Records to use START

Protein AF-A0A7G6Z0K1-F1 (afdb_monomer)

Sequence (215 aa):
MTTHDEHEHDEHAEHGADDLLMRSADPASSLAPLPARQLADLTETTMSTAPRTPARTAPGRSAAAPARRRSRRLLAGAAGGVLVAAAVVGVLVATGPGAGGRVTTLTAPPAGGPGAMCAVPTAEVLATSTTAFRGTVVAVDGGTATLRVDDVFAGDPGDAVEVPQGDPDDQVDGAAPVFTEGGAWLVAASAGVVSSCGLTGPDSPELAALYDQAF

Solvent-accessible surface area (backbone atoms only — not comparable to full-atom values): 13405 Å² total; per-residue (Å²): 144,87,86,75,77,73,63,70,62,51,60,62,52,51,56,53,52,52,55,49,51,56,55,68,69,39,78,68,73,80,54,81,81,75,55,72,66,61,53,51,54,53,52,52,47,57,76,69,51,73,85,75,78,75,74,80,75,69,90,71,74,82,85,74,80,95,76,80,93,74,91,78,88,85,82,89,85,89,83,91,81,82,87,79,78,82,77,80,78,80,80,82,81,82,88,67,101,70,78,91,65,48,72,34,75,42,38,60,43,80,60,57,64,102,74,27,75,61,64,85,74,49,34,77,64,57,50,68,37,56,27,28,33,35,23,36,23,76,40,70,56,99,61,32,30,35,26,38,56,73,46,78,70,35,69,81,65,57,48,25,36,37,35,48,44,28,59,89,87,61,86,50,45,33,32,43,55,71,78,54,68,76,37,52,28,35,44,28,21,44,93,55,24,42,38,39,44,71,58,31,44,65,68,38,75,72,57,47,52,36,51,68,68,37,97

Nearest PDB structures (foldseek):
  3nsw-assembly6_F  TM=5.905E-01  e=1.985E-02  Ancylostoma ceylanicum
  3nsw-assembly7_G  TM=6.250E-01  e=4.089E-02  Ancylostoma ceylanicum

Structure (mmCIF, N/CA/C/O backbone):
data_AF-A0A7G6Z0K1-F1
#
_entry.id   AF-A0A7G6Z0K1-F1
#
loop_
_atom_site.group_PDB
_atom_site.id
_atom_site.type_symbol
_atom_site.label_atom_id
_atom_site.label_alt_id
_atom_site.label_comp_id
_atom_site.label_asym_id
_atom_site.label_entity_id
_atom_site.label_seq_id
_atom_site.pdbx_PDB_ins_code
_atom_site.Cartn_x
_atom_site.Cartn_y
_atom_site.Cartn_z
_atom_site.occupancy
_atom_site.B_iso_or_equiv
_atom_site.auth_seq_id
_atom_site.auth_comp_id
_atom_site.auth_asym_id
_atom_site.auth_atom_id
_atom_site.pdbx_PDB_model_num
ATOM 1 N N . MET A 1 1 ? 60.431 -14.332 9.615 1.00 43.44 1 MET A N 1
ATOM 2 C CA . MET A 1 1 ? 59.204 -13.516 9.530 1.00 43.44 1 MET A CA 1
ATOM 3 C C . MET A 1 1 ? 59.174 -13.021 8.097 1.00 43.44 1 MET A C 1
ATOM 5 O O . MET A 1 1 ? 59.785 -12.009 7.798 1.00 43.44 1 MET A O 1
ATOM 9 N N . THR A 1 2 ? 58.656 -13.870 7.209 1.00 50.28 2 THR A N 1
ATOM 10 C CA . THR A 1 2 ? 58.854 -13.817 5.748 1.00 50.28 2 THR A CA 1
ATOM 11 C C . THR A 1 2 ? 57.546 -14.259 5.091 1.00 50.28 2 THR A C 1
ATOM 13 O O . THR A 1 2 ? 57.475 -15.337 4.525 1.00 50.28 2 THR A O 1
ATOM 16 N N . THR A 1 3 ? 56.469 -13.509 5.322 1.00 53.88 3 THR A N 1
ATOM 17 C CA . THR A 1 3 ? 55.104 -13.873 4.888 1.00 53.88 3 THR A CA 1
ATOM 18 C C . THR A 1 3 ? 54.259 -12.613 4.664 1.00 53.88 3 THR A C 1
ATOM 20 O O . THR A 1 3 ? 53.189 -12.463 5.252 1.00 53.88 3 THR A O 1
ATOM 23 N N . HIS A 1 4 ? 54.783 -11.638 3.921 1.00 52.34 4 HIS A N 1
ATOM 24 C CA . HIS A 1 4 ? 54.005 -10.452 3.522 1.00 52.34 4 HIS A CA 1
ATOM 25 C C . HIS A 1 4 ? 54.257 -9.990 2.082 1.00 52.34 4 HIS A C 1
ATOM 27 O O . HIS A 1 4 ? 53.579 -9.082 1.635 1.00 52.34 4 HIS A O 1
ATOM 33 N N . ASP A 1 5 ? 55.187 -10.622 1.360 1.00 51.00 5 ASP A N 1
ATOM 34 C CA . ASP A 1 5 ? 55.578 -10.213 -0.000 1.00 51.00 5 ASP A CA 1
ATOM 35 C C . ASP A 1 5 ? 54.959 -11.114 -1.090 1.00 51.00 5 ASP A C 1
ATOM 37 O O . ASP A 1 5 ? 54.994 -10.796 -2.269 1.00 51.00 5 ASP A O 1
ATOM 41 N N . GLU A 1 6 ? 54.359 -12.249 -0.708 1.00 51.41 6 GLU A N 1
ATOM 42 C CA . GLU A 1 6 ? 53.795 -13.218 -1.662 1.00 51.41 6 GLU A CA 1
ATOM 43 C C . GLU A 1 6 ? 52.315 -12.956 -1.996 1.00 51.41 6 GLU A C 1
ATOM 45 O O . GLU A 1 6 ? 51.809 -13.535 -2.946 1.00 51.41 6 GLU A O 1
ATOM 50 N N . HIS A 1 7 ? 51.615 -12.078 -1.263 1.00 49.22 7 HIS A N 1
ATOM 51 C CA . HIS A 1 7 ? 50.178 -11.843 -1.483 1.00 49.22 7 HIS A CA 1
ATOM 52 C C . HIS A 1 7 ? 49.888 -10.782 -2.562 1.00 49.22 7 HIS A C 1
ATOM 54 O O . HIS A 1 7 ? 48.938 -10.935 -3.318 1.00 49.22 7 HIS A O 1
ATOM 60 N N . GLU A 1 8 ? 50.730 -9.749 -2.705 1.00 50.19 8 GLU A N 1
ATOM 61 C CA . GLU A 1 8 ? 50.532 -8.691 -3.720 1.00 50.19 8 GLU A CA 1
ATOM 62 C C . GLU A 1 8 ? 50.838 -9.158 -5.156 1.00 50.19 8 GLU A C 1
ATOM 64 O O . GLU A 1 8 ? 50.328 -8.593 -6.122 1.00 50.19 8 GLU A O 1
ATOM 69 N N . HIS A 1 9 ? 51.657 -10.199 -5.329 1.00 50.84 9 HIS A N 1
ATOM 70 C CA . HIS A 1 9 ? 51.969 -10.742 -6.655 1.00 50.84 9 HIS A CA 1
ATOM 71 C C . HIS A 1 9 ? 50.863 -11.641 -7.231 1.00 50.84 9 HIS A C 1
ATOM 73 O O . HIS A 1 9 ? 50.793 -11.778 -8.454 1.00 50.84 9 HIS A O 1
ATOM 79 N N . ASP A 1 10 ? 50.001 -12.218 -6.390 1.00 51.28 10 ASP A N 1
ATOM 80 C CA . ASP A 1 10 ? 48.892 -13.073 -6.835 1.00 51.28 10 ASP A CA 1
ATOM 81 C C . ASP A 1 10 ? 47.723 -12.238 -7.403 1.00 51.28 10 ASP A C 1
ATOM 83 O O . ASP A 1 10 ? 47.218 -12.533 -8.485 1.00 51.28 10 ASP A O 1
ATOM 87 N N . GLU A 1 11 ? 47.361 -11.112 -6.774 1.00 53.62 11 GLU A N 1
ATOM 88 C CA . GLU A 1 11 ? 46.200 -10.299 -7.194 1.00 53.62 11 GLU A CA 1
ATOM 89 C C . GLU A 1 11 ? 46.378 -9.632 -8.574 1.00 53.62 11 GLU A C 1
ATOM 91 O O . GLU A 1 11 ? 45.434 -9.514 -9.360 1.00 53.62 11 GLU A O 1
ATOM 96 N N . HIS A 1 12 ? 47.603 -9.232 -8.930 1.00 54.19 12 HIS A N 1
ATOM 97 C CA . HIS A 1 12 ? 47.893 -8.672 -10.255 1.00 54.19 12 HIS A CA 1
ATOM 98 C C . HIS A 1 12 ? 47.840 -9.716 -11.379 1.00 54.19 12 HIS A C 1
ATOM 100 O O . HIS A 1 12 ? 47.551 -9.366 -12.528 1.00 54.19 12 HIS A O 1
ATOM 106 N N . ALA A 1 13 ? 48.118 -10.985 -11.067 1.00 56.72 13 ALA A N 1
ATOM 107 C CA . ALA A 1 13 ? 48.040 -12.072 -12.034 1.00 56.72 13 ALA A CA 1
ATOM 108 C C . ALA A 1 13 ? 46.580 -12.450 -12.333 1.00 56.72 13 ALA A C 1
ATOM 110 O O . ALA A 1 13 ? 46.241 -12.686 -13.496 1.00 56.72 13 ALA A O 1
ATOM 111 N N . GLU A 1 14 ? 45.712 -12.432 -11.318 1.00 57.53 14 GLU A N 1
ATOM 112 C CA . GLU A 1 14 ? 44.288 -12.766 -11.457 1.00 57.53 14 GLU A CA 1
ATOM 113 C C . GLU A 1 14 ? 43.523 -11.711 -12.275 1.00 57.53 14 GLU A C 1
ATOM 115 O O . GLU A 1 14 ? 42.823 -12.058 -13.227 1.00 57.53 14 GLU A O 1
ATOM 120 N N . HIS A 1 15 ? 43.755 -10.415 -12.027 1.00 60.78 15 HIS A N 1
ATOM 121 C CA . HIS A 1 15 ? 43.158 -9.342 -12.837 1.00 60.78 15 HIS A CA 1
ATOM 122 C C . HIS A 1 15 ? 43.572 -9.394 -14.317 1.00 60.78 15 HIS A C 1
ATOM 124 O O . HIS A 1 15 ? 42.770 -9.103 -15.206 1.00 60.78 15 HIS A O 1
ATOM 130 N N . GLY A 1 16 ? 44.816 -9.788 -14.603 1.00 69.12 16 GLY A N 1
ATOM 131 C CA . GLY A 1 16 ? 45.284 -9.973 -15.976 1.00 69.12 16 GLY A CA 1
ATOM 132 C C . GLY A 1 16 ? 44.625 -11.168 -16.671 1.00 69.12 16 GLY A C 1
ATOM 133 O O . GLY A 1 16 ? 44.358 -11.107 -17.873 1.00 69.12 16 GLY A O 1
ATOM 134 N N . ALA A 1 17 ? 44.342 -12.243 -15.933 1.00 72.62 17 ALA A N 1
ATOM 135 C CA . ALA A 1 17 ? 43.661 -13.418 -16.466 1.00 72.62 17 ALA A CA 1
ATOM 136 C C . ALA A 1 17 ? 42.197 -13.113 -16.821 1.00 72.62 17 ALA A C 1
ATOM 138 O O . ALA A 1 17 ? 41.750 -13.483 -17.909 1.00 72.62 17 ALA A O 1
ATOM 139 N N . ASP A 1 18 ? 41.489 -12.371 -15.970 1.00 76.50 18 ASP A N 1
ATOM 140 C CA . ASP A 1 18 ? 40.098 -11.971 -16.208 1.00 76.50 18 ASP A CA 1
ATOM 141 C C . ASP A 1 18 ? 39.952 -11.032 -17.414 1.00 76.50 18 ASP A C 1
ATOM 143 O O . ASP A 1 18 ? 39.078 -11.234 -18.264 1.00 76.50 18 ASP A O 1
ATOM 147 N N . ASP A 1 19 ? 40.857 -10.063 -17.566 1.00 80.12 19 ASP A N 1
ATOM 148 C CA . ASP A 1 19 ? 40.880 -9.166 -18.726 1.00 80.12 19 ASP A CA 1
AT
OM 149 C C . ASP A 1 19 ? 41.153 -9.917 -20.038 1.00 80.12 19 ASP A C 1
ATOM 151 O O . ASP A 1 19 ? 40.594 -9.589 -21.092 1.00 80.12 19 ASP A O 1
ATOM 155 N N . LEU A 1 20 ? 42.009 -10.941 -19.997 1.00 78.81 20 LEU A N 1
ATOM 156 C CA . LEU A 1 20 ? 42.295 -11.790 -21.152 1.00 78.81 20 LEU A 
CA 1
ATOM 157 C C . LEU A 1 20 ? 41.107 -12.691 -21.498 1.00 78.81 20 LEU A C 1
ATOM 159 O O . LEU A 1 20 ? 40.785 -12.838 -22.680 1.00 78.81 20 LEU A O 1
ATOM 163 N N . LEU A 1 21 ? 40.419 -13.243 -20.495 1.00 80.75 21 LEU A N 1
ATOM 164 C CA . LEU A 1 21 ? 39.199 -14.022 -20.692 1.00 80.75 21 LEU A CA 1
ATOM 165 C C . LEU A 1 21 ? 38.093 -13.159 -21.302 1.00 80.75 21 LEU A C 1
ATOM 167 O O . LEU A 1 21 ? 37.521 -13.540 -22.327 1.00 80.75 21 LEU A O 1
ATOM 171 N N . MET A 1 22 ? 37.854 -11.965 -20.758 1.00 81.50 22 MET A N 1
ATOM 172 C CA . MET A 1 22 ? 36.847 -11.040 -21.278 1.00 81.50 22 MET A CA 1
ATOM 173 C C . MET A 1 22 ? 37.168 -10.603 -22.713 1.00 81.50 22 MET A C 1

Records to use END

• _Task goal_: Your task is to find every line above containing the word "ceylanicum" and copy it.

• _Answer section_:
  3nsw-assembly6_F  TM=5.905E-01  e=1.985E-02  Ancylostoma ceylanicum
  3nsw-assembly7_G  TM=6.250E-01  e=4.089E-02  Ancylostoma ceylanicum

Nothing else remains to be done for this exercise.